- _Work task_
Return exactly the span of lines in the following data that opens with the line containing "ATOM 12 C C" and closes with the line containing "ATOM 19 C CA". Include nothing else.

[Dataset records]
+ + + + +

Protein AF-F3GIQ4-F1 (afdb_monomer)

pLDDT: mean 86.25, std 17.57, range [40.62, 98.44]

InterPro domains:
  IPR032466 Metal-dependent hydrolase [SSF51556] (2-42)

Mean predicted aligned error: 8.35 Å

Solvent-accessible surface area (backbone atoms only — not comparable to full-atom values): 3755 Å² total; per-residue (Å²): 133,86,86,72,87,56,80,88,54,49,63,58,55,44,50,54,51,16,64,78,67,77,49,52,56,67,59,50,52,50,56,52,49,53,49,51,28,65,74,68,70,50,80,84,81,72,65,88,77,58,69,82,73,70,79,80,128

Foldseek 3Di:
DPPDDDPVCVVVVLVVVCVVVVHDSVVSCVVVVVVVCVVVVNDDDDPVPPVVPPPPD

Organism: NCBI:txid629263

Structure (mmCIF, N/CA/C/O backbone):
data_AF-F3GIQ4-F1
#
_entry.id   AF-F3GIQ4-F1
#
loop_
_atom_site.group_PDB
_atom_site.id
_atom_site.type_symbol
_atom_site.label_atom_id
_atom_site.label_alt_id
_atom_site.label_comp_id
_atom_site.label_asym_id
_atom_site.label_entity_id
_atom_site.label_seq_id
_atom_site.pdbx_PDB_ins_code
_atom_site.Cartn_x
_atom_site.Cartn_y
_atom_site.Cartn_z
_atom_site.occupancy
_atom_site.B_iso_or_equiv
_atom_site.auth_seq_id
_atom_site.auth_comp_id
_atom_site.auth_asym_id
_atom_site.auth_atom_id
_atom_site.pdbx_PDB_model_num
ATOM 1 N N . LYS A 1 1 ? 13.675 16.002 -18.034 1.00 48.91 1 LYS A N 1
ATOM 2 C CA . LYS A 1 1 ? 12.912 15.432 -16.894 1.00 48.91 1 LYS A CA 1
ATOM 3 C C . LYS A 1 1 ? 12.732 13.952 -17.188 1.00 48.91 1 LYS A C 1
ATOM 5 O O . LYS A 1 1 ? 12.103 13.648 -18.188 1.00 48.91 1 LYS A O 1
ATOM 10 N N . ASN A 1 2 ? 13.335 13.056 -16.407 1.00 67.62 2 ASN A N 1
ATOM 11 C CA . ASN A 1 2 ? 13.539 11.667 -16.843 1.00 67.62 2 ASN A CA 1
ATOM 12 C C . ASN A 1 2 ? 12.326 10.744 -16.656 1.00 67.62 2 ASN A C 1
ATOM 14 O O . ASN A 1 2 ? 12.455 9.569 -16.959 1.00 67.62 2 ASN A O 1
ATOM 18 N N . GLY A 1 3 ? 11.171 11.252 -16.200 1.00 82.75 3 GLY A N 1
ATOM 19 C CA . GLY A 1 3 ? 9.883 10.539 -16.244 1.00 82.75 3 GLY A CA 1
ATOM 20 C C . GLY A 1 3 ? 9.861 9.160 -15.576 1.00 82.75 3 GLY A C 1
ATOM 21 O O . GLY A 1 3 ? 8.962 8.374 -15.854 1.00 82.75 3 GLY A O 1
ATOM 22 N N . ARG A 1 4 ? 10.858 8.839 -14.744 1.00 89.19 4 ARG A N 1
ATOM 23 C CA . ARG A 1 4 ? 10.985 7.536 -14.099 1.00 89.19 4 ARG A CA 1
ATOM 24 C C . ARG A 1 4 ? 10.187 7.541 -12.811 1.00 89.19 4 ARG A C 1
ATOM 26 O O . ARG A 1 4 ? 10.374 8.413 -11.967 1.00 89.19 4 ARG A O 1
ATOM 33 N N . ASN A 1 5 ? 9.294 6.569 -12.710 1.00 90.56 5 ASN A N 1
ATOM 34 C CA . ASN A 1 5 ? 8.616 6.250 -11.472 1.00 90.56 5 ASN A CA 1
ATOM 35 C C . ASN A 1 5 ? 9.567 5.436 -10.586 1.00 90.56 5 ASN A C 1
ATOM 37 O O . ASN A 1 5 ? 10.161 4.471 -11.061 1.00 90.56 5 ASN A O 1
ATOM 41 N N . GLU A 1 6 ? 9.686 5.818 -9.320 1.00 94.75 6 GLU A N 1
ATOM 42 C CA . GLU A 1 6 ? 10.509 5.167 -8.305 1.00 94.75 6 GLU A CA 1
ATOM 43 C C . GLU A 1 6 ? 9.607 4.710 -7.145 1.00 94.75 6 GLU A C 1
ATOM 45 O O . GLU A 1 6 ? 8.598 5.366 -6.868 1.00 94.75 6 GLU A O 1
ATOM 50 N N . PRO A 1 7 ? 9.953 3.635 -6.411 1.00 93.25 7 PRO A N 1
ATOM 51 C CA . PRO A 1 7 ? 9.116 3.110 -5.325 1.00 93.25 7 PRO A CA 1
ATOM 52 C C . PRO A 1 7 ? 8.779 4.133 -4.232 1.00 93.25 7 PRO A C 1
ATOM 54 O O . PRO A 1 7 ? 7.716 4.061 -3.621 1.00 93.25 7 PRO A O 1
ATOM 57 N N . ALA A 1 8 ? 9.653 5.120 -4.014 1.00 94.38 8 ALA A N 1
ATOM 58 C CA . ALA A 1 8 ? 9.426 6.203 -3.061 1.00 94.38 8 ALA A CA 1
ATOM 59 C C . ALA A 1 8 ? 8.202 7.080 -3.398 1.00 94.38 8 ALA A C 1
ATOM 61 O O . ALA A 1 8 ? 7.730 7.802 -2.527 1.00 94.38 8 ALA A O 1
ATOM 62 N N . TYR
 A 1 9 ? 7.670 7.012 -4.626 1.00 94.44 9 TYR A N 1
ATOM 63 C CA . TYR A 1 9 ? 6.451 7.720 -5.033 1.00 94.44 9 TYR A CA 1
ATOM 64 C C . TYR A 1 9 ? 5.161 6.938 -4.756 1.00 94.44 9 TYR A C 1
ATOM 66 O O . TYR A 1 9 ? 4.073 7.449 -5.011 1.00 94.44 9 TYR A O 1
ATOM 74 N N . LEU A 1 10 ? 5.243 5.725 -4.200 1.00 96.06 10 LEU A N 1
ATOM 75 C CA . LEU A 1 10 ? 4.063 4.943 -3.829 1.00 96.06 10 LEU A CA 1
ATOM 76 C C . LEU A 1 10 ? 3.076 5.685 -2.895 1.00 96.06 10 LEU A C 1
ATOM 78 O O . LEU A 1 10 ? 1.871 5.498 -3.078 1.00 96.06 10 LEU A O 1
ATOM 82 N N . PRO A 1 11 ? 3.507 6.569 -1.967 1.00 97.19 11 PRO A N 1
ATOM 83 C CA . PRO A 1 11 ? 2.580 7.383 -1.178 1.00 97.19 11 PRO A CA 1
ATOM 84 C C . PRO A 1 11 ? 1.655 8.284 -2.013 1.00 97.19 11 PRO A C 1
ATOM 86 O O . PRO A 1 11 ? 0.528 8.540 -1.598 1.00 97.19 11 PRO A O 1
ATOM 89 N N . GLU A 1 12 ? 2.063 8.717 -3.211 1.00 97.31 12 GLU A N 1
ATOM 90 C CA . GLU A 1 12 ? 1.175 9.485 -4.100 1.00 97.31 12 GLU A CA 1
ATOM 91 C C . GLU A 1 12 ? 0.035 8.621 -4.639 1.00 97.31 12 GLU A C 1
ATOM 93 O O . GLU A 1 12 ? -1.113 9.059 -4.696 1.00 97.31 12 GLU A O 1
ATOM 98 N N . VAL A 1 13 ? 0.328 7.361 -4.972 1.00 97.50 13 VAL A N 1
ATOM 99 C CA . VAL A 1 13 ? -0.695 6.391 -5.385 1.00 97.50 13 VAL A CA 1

+ + + + +

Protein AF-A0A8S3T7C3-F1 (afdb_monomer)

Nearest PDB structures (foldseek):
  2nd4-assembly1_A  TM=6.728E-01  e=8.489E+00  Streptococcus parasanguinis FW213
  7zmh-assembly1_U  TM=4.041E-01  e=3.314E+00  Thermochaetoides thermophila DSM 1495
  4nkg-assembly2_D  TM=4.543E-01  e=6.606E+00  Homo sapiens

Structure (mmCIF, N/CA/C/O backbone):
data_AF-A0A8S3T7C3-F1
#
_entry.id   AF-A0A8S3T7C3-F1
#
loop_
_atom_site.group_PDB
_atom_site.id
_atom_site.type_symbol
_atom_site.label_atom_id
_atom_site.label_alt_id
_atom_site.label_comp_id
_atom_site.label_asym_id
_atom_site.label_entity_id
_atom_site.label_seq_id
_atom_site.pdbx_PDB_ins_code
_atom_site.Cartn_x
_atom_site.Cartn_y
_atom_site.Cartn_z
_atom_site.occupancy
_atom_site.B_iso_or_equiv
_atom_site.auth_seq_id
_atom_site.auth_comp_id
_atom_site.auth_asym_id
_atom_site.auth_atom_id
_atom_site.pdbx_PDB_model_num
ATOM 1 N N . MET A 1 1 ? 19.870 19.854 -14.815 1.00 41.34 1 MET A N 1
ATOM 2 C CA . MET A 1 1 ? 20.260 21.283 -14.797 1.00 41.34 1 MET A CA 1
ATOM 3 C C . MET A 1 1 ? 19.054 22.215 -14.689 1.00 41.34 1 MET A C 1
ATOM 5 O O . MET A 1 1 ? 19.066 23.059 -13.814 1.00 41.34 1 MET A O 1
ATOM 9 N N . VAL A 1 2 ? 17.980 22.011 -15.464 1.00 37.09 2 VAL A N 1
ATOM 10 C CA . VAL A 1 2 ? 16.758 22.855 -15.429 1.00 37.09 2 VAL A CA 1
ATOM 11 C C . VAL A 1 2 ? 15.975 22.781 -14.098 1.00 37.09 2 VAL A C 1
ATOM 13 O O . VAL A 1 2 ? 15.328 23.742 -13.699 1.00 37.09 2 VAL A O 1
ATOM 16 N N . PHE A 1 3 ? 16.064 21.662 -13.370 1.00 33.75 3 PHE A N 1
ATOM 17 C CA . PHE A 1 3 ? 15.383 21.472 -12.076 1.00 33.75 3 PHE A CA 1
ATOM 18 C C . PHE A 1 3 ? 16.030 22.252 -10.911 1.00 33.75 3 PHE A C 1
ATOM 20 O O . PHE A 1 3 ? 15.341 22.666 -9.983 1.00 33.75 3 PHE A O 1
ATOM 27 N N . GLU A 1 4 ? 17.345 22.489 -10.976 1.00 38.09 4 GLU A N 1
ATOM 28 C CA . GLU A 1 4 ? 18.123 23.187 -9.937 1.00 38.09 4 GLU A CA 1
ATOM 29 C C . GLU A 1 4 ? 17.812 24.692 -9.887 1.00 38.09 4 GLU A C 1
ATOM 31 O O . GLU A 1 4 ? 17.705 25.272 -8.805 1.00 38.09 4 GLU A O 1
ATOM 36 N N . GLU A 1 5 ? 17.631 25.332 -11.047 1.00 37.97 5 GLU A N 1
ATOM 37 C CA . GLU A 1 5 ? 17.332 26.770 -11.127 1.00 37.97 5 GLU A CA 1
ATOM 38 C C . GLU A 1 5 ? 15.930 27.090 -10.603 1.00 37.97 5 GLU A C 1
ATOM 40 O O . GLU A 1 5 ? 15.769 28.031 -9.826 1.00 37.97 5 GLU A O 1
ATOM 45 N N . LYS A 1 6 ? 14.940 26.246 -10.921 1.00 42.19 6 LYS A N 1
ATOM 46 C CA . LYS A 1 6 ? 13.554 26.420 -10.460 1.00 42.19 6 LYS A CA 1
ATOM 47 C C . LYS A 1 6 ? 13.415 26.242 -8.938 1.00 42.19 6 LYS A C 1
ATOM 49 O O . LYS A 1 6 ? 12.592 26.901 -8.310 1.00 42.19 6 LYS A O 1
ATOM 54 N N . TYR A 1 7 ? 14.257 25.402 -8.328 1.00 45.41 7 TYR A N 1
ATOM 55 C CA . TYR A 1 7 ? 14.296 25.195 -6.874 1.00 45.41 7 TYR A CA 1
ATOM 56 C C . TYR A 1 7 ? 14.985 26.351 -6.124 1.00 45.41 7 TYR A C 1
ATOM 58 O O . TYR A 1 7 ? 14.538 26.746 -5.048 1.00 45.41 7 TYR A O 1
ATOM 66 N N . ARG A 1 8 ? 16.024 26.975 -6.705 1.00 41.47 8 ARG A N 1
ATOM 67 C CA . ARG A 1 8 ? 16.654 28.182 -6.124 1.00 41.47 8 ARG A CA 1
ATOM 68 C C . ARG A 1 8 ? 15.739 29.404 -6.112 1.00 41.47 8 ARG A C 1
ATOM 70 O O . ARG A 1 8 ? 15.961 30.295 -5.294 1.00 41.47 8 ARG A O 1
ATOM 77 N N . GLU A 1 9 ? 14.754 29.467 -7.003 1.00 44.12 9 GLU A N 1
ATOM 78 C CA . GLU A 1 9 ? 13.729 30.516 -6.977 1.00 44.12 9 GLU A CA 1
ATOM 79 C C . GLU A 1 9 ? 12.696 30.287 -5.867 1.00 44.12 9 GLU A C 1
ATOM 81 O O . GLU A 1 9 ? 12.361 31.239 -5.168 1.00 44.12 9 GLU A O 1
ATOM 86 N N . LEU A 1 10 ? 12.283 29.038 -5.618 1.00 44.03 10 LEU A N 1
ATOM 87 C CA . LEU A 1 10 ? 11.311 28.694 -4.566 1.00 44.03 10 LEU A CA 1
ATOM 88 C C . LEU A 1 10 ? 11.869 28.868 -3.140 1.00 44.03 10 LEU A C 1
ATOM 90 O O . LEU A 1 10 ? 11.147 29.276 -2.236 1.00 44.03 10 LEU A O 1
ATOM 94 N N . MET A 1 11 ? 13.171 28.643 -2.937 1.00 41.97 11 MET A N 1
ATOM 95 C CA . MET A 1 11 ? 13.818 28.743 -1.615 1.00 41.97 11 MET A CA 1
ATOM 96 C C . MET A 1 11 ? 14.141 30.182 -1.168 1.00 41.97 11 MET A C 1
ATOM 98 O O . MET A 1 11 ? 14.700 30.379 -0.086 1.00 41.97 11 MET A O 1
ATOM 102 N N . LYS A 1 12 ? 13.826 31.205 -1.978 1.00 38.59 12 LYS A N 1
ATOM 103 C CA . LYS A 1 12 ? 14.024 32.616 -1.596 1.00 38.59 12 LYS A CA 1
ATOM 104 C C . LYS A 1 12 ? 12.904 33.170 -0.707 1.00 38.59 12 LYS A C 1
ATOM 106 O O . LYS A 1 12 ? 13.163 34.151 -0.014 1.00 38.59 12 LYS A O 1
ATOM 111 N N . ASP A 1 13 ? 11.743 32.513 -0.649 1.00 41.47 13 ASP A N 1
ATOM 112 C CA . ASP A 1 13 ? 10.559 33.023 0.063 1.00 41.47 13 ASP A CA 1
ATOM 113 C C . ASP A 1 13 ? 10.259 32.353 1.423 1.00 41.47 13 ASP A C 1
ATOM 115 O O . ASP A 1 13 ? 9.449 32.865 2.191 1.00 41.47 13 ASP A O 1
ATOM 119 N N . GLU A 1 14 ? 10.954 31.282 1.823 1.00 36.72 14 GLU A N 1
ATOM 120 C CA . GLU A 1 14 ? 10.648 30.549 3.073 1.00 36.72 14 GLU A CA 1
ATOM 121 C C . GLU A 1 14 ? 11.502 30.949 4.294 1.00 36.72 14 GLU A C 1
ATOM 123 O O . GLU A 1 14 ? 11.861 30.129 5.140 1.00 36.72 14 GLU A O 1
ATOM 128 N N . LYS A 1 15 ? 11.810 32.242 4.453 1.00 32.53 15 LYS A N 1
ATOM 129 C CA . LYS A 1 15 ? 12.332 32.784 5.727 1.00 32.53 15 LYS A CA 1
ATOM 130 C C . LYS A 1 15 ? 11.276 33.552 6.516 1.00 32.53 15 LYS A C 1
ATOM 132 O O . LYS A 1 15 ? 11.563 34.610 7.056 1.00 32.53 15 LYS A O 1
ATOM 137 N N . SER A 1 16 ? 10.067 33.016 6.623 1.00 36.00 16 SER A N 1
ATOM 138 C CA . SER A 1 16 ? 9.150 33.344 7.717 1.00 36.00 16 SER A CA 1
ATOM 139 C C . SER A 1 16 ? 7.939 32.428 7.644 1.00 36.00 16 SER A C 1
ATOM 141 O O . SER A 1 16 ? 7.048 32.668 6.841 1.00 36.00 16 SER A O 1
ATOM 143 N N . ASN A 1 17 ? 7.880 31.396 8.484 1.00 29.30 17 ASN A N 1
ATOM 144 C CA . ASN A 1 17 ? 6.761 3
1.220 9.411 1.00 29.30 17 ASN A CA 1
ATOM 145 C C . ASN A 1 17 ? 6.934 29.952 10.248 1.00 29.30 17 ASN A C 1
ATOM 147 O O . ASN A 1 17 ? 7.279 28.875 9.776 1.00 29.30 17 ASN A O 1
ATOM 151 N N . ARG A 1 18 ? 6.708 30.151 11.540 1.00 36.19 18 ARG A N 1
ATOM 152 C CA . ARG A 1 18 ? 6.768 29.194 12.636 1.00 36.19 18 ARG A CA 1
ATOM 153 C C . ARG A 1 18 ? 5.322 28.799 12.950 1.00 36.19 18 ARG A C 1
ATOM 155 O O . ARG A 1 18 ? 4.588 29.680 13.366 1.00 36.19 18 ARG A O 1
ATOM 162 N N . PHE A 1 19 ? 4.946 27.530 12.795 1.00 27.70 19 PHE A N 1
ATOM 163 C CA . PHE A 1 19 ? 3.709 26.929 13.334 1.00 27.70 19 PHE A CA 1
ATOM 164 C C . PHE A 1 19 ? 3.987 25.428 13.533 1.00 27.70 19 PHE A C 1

+ + + + +

- _Your solution_
ATOM 12 C C . ASN A 1 2 ? 12.326 10.744 -16.656 1.00 67.62 2 ASN A C 1
ATOM 14 O O . ASN A 1 2 ? 12.455 9.569 -16.959 1.00 67.62 2 ASN A O 1
ATOM 18 N N . GLY A 1 3 ? 11.171 11.252 -16.200 1.00 82.75 3 GLY A N 1
ATOM 19 C CA . GLY A 1 3 ? 9.883 10.539 -16.244 1.00 82.75 3 GLY A CA 1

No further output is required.